- _What is expected_: For the entries below, copy exactly the line that contains "ATOM 133 N N" through the line that contains "ATOM 142 C C", both ends included, and exclude all pictures.
---- Data for analysis
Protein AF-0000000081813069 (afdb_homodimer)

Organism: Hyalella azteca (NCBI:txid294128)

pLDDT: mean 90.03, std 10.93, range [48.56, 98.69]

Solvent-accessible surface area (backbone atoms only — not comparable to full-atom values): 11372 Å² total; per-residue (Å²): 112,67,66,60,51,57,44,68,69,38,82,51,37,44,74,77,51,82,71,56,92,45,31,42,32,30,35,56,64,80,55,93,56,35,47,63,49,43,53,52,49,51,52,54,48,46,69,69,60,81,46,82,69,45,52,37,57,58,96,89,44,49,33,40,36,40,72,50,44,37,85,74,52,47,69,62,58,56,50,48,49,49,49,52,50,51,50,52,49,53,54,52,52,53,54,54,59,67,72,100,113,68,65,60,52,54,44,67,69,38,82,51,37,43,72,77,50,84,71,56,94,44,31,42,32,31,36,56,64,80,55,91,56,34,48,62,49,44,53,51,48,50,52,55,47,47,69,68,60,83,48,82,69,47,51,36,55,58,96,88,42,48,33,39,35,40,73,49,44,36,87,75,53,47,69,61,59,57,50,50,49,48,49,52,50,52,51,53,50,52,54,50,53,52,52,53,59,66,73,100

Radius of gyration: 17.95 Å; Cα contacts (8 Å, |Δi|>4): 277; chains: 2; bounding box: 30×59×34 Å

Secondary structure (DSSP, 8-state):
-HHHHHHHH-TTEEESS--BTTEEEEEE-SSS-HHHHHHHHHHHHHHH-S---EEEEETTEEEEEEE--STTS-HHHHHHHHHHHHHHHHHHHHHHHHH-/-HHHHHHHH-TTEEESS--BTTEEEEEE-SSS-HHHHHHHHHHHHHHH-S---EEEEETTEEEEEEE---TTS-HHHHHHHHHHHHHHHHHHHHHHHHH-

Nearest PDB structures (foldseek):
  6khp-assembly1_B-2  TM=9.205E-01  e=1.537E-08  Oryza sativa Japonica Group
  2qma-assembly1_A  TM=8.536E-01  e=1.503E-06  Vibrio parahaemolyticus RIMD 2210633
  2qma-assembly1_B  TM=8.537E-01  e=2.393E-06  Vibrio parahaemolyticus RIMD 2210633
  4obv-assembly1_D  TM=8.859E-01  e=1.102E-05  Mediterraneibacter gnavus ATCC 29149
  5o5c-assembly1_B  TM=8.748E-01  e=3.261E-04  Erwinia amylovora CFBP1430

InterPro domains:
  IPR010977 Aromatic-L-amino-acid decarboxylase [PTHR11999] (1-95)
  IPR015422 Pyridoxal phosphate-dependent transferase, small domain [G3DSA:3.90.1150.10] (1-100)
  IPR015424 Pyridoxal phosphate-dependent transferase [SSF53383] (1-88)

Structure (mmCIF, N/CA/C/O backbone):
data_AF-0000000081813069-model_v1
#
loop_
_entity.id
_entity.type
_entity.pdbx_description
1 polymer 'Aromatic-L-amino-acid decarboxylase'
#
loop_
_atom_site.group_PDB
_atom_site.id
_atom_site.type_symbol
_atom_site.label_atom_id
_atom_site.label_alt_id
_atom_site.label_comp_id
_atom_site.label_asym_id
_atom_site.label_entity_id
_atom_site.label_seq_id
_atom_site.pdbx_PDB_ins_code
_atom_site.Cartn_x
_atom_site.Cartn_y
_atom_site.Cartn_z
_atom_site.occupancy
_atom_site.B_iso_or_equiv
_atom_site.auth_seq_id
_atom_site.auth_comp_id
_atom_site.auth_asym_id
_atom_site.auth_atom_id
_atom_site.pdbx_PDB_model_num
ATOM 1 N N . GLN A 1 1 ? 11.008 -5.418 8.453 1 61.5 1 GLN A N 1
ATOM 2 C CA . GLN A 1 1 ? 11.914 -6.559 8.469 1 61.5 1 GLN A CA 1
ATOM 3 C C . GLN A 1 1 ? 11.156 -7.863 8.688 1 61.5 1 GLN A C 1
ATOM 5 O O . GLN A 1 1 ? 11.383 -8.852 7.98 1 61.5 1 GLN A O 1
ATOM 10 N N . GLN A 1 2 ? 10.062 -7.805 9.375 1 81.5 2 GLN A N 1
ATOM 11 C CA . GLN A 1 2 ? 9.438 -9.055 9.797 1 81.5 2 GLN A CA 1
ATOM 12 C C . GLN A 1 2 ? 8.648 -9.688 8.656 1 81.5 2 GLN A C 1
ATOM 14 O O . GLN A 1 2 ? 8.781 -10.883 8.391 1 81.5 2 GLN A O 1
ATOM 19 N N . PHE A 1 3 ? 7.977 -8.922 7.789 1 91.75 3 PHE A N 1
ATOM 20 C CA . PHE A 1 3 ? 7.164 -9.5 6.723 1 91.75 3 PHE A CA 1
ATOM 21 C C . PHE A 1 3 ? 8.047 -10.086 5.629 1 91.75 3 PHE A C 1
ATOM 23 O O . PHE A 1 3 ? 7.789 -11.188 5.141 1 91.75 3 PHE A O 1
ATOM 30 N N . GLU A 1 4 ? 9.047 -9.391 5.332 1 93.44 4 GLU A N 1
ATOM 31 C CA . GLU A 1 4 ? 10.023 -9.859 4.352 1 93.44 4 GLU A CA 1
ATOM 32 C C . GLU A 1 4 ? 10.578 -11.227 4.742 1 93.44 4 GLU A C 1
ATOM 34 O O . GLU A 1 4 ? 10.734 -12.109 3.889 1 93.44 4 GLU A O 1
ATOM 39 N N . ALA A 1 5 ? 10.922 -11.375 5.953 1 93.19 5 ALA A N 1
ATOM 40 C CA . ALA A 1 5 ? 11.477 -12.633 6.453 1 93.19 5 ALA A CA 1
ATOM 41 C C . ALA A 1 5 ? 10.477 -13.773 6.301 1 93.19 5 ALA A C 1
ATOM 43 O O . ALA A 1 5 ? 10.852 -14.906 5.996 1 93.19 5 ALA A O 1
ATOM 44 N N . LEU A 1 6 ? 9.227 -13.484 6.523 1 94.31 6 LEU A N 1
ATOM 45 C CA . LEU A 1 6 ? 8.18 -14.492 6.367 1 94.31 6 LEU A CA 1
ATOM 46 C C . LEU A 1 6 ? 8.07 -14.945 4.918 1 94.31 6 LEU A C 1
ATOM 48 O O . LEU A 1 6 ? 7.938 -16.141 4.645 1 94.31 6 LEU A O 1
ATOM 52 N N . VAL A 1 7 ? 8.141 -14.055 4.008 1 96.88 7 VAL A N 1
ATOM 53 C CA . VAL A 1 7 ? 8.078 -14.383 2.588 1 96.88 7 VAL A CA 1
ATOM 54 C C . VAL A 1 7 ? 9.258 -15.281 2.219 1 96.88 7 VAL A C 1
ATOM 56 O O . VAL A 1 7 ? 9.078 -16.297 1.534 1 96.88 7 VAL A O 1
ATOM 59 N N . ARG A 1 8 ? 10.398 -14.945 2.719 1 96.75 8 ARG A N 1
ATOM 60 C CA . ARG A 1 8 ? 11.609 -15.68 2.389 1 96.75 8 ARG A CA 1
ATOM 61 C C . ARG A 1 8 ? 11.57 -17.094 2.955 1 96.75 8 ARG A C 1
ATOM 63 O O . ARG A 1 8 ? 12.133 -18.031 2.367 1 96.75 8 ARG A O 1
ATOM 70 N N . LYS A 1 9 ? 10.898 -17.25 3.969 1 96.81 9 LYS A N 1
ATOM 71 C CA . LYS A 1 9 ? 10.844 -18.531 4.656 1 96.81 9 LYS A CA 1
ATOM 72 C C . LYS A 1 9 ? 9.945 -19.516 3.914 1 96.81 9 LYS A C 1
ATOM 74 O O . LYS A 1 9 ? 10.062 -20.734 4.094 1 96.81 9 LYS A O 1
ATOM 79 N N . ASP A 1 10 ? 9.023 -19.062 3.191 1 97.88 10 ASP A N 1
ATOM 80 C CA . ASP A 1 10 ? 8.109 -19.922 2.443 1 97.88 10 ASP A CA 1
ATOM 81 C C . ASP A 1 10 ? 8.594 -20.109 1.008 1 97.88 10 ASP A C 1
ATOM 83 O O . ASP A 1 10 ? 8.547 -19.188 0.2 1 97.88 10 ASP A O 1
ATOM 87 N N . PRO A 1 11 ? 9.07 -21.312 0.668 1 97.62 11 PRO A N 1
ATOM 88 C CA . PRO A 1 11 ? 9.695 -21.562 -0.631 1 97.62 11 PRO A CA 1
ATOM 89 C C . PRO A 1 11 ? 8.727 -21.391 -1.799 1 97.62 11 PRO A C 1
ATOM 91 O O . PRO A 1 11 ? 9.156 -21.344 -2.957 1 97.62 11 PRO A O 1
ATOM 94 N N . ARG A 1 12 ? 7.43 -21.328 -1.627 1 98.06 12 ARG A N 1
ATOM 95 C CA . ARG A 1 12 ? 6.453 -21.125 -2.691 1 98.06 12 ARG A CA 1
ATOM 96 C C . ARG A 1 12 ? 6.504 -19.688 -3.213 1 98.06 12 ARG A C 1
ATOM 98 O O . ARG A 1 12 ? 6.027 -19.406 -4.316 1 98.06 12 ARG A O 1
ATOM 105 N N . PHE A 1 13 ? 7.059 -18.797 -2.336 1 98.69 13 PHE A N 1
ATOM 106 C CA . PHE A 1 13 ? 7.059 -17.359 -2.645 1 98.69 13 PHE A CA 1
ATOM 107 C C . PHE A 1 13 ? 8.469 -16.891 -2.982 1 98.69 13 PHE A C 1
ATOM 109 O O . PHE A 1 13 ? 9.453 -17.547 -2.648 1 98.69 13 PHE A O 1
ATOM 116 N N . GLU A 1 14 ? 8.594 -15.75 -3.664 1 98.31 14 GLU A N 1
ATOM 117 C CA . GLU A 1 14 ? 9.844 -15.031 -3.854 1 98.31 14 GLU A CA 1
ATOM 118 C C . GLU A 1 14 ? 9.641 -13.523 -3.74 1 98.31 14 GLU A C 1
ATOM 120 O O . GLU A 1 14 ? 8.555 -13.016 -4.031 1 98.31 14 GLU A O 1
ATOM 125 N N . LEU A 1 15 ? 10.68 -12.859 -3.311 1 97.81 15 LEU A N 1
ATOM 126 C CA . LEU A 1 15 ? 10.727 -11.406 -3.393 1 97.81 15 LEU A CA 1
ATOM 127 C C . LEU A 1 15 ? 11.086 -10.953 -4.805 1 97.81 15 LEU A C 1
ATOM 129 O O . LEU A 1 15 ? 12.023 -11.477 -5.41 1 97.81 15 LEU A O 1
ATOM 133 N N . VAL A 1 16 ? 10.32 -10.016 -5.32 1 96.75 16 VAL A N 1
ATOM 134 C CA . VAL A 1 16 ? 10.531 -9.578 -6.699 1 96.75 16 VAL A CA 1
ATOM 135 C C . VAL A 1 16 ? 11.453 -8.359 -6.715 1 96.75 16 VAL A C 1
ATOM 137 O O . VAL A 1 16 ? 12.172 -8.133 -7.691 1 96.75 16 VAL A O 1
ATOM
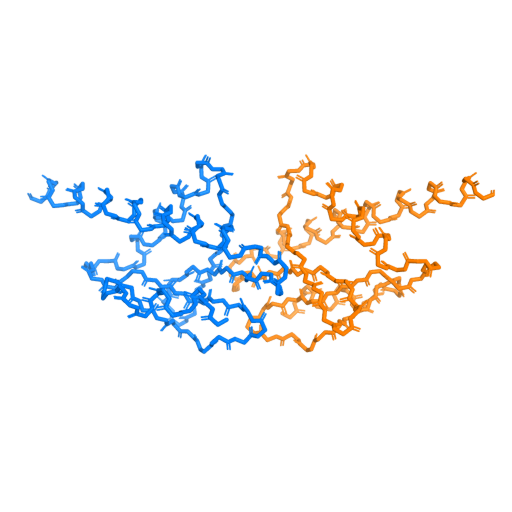 140 N N . CYS A 1 17 ? 11.438 -7.508 -5.648 1 94.25 17 CYS A N 1
ATOM 141 C CA . CYS A 1 17 ? 12.289 -6.336 -5.484 1 94.25 17 CYS A CA 1
ATOM 142 C C . CYS A 1 17 ? 12.812 -6.234 -4.055 1 94.25 17 CYS A C 1
ATOM 144 O O . CYS A 1 17 ? 12.25 -6.848 -3.143 1 94.25 17 CYS A O 1
ATOM 146 N N . PRO A 1 18 ? 14.008 -5.578 -3.9 1 93.31 18 PRO A N 1
ATOM 147 C CA . PRO A 1 18 ? 14.43 -5.336 -2.52 1 93.31 18 PRO A CA 1
ATOM 148 C C . PRO A 1 18 ? 13.391 -4.555 -1.717 1 93.31 18 PRO A C 1
ATOM 150 O O . PRO A 1 18 ? 12.688 -3.705 -2.27 1 93.31 18 PRO A O 1
ATOM 153 N N . THR A 1 19 ? 13.297 -4.871 -0.425 1 93.56 19 THR A N 1
ATOM 154 C CA . THR A 1 19 ? 12.367 -4.172 0.457 1 93.56 19 THR A CA 1
ATOM 155 C C . THR A 1 19 ? 12.914 -2.797 0.833 1 93.56 19 THR A C 1
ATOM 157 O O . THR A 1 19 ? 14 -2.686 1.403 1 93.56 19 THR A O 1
--------
- _Answer space_:
ATOM 133 N N . VAL A 1 16 ? 10.32 -10.016 -5.32 1 96.75 16 VAL A N 1
ATOM 134 C CA . VAL A 1 16 ? 10.531 -9.578 -6.699 1 96.75 16 VAL A CA 1
ATOM 135 C C . VAL A 1 16 ? 11.453 -8.359 -6.715 1 96.75 16 VAL A C 1
ATOM 137 O O . VAL A 1 16 ? 12.172 -8.133 -7.691 1 96.75 16 VAL A O 1
ATOM
 140 N N . CYS A 1 17 ? 11.438 -7.508 -5.648 1 94.25 17 CYS A N 1
ATOM 141 C CA . CYS A 1 17 ? 12.289 -6.336 -5.484 1 94.25 17 CYS A CA 1
ATOM 142 C C . CYS A 1 17 ? 12.812 -6.234 -4.055 1 94.25 17 CYS A C 1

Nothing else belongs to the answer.